The AIIM Blog - Overcoming Information Chaos

8 Things Document Automation Can Do for Your Company

Written by John Mancini | Jun 10, 2010 1:30:19 PM

As standard documents become more complex, and organizations adopt new systems and technology, the information for these documents needs to come from different places. Pricing information may come from a financial management, sales configuration, or Enterprise Resource Planning (ERP) system, while customer contact details may be stored in a customer relationship management (CRM) or contract management system.

Other parts of these documents may only need to be included in certain situations, or spreadsheets that contain charts that need to somehow be incorporated. This process is often time consuming, unwieldy and error-prone.

Organizations can gain extra efficiencies and optimize their resources by automating the creation of standard documents. Automation can also extend traditional templates to become more powerful by taking advantage of new technologies and other data sources.

  1. Increase Accuracy and Compliance with Changing Regulations.

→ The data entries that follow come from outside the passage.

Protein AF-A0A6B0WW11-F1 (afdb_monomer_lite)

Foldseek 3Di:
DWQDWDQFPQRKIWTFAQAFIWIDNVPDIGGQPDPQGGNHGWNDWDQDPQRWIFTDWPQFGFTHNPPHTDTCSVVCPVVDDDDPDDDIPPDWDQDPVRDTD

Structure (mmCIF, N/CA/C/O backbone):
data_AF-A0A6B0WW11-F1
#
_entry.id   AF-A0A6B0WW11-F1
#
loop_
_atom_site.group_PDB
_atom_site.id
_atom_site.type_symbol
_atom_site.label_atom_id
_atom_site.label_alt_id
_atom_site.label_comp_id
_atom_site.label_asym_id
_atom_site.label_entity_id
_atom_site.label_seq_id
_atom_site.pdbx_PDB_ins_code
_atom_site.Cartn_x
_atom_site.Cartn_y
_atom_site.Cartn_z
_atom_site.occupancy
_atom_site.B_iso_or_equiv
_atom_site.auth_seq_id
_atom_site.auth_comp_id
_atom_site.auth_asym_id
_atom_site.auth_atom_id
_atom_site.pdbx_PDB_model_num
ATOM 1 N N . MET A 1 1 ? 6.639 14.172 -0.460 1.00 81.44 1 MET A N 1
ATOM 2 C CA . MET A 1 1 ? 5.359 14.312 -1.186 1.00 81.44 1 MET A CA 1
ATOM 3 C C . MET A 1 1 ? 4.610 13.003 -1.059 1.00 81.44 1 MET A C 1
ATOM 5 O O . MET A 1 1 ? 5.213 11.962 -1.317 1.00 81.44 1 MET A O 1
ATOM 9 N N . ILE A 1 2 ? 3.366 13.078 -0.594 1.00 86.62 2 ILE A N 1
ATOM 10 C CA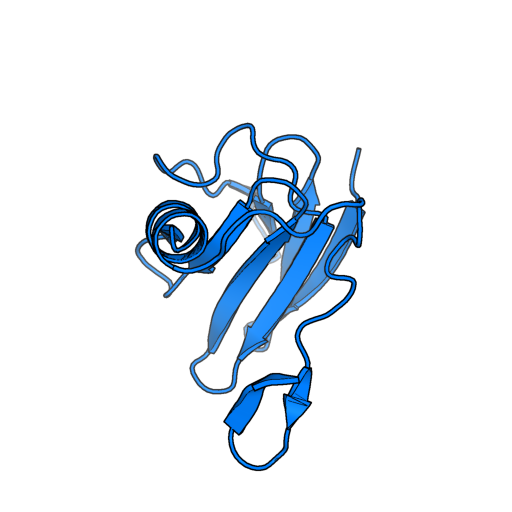 . ILE A 1 2 ? 2.451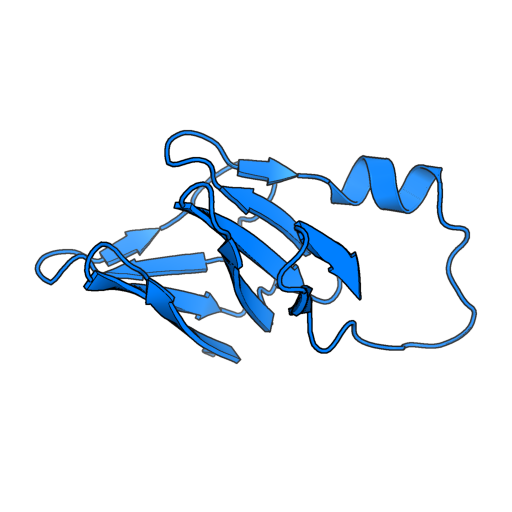 11.943 -0.448 1.00 86.62 2 ILE A CA 1
ATOM 11 C C . ILE A 1 2 ? 1.561 11.928 -1.690 1.00 86.62 2 ILE A C 1
ATOM 13 O O . ILE A 1 2 ? 1.090 12.983 -2.115 1.00 86.62 2 ILE A O 1
ATOM 17 N N . TYR A 1 3 ? 1.393 10.757 -2.293 1.00 88.00 3 TYR A N 1
ATOM 18 C CA . TYR A 1 3 ? 0.555 10.549 -3.473 1.00 88.00 3 TYR A CA 1
ATOM 19 C C . TYR A 1 3 ? -0.765 9.861 -3.141 1.00 88.00 3 TYR A C 1
ATOM 21 O O . TYR A 1 3 ? -1.743 10.081 -3.848 1.00 88.00 3 TYR A O 1
ATOM 29 N N . PHE A 1 4 ? -0.792 9.043 -2.088 1.00 90.44 4 PHE A N 1
ATOM 30 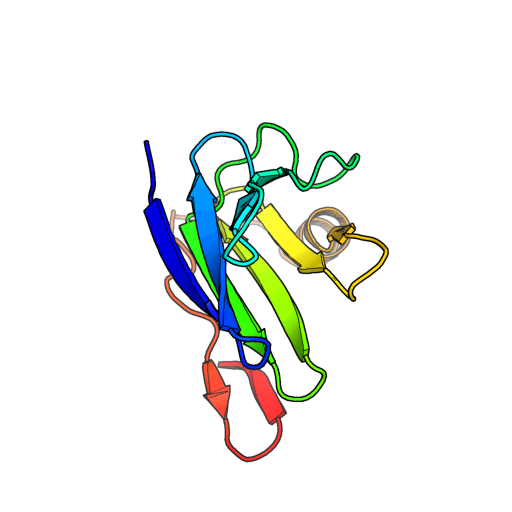C CA . PHE A 1 4 ? -1.944 8.219 -1.749 1.00 90.44 4 PHE A CA 1
ATOM 31 C C . PHE A 1 4 ? -2.013 7.976 -0.246 1.00 90.44 4 PHE A C 1
ATOM 33 O O . PHE A 1 4 ? -0.970 7.904 0.408 1.00 90.44 4 PHE A O 1
ATOM 40 N N . ILE A 1 5 ? -3.227 7.836 0.281 1.00 95.38 5 ILE A N 1
ATOM 41 C CA . ILE A 1 5 ? -3.484 7.431 1.663 1.00 95.38 5 ILE A CA 1
ATOM 42 C C . ILE A 1 5 ? -4.609 6.399 1.631 1.00 95.38 5 ILE A C 1
ATOM 44 O O . ILE A 1 5 ? -5.643 6.659 1.018 1.00 95.38 5 ILE A O 1
ATOM 48 N N . GLN A 1 6 ? -4.411 5.257 2.283 1.00 94.88 6 GLN A N 1
ATOM 49 C CA . GLN A 1 6 ? -5.397 4.182 2.391 1.00 94.88 6 GLN A CA 1
ATOM 50 C C . GLN A 1 6 ? -5.441 3.676 3.828 1.00 94.88 6 GLN A C 1
ATOM 52 O O . GLN A 1 6 ? -4.395 3.459 4.430 1.00 94.88 6 GLN A O 1
ATOM 57 N N . LYS A 1 7 ? -6.638 3.466 4.372 1.00 96.44 7 LYS A N 1
ATOM 58 C CA . LYS A 1 7 ? -6.806 2.722 5.622 1.00 96.44 7 LYS A CA 1
ATOM 59 C C . LYS A 1 7 ? -7.041 1.252 5.288 1.00 96.44 7 LYS A C 1
ATOM 61 O O . LYS A 1 7 ? -7.846 0.982 4.397 1.00 96.44 7 LYS A O 1
ATOM 66 N N . ASP A 1 8 ? -6.339 0.351 5.960 1.00 95.25 8 ASP A N 1
ATOM 67 C CA . ASP A 1 8 ? -6.540 -1.091 5.809 1.00 95.25 8 ASP A CA 1
ATOM 68 C C . ASP A 1 8 ? -7.536 -1.650 6.844 1.00 95.25 8 ASP A C 1
ATOM 70 O O . ASP A 1 8 ? -8.019 -0.936 7.734 1.00 95.25 8 ASP A O 1
ATOM 74 N N . SER A 1 9 ? -7.854 -2.934 6.713 1.00 95.56 9 SER A N 1
ATOM 75 C CA . SER A 1 9 ? -8.759 -3.689 7.580 1.00 95.56 9 SER A CA 1
ATOM 76 C C . SER A 1 9 ? -8.260 -3.800 9.027 1.00 95.56 9 SER A C 1
ATOM 78 O O . SER A 1 9 ? -9.064 -3.904 9.954 1.00 95.56 9 SER A O 1
ATOM 80 N N . GLN A 1 10 ? -6.946 -3.680 9.237 1.00 94.88 10 GLN A N 1
ATOM 81 C CA . GLN A 1 10 ? -6.273 -3.713 10.538 1.00 94.88 10 GLN A CA 1
ATOM 82 C C . GLN A 1 10 ? -6.162 -2.320 11.190 1.00 94.88 10 GLN A C 1
ATOM 84 O O . GLN A 1 10 ? -5.444 -2.144 12.172 1.00 94.88 10 GLN A O 1
ATOM 89 N N . ASN A 1 11 ? -6.888 -1.325 10.667 1.00 95.44 11 ASN A N 1
ATOM 90 C CA . ASN A 1 11 ? -6.870 0.081 11.082 1.00 95.44 11 ASN A CA 1
ATOM 91 C C . ASN A 1 11 ? -5.538 0.823 10.879 1.00 95.44 11 ASN A C 1
ATOM 93 O O . ASN A 1 11 ? -5.410 1.966 11.323 1.00 95.44 11 ASN A O 1
ATOM 97 N N . ARG A 1 12 ? -4.584 0.256 10.140 1.00 96.75 12 ARG A N 1
ATOM 98 C CA . ARG A 1 12 ? -3.331 0.931 9.796 1.00 96.75 12 ARG A CA 1
ATOM 99 C C . ARG A 1 12 ? -3.570 1.910 8.651 1.00 96.75 12 ARG A C 1
ATOM 101 O O . ARG A 1 12 ? -4.289 1.630 7.690 1.00 96.75 12 ARG A O 1
ATOM 108 N N . LEU A 1 13 ? -2.943 3.078 8.737 1.00 97.44 13 LEU A N 1
ATOM 109 C CA . LEU A 1 13 ? -2.947 4.065 7.658 1.00 97.44 13 LEU A CA 1
ATOM 110 C C . LEU A 1 13 ? -1.702 3.889 6.806 1.00 97.44 13 LEU A C 1
ATOM 112 O O . LEU A 1 13 ? -0.600 4.105 7.291 1.00 97.44 13 LEU A O 1
ATOM 116 N N . TRP A 1 14 ? -1.878 3.550 5.538 1.00 96.75 14 TRP A N 1
ATOM 117 C CA . TRP A 1 14 ? -0.823 3.392 4.549 1.00 96.75 14 TRP A CA 1
ATOM 118 C C . TRP A 1 14 ? -0.657 4.656 3.714 1.00 96.75 14 TRP A C 1
ATOM 120 O O . TRP A 1 14 ? -1.635 5.258 3.271 1.00 96.75 14 TRP A O 1
ATOM 130 N N . PHE A 1 15 ? 0.591 5.031 3.446 1.00 96.12 15 PHE A N 1
ATOM 131 C CA . PHE A 1 15 ? 0.961 6.247 2.731 1.00 96.12 15 PHE A CA 1
ATOM 132 C C . PHE A 1 15 ? 1.865 5.916 1.547 1.00 96.12 15 PHE A C 1
ATOM 134 O O . PHE A 1 15 ? 3.011 5.488 1.703 1.00 96.12 15 PHE A O 1
ATOM 141 N N . GLY A 1 16 ? 1.368 6.179 0.340 1.00 94.44 16 GLY A N 1
ATOM 142 C CA . GLY A 1 16 ? 2.160 6.108 -0.882 1.00 94.44 16 GLY A CA 1
ATOM 143 C C . GLY A 1 16 ? 2.991 7.374 -1.015 1.00 94.44 16 GLY A C 1
ATOM 144 O O . GLY A 1 16 ? 2.445 8.481 -1.042 1.00 94.44 16 GLY A O 1
ATOM 145 N N . THR A 1 17 ? 4.312 7.246 -1.086 1.00 93.50 17 THR A N 1
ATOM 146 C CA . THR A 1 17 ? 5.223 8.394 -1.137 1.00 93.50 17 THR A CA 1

    By using templates and automating the document creation process, resulting documents will include the most up to date content, and will be completed accurately. By example, this ensures the latest terms and conditions are applied, and the right customer name is used throughout. In addition, automation enables you to keep up-to-date with changing regulations. Changes can be made to the templates in advance of the regulatory change date and published at a set time, managing business risk.

  2. Ensure Consistency.

    Approved corporate terms and language will be used by all staff in your organization.

  3. Enforce Standardization.

    Document automation encourages your organization to standardize on document terms, best practices, and the overall look and feel of your organization’s output, thus fostering brand consistency.

  4. Enhance Productivity.

    Document automation dramatically reduces the time required to create complex documents such as contracts, court documents, and financial statements. It also enables trainees to create first drafts of documents previously done by seasoned professionals, and your organization can also serve more clients with the same or fewer resources.

  5. Increase Responsiveness.

    For service organizations, automation dramatically reduces the time between client interviews to the production of support documentation. For legal companies, it speeds up the preparation, settlement, and filing of a case.

  6. Improve Processes.

    Document automation allows instant sharing (across time, staff, and offices) of client data captured and stored in answer files and facilitates access and re-use of client information already stored in a case management system. Employees can better understand and re-engineer these kinds of processes simply by automating them.

  7. Consolidate Expertise.

    Document automation captures the substantial knowledge of more experienced and specialized employees (e.g., the right questions, options, language, strategies) so that:

    • Knowledge is shared within an office and across different offices.
    • Knowledge is preserved in case of staff turnover.
  8. Promote Better Job Satisfaction.

    Staff can focus on more challenging and satisfying tasks that lead to revenue rather than repetitive, time-consuming document creation.

Conclusion

By delivering low cost of ownership, sophisticated integration, and flexibility to the document generation process within your organization, you will be better able to comply with regulations, mitigate risk, and save costs.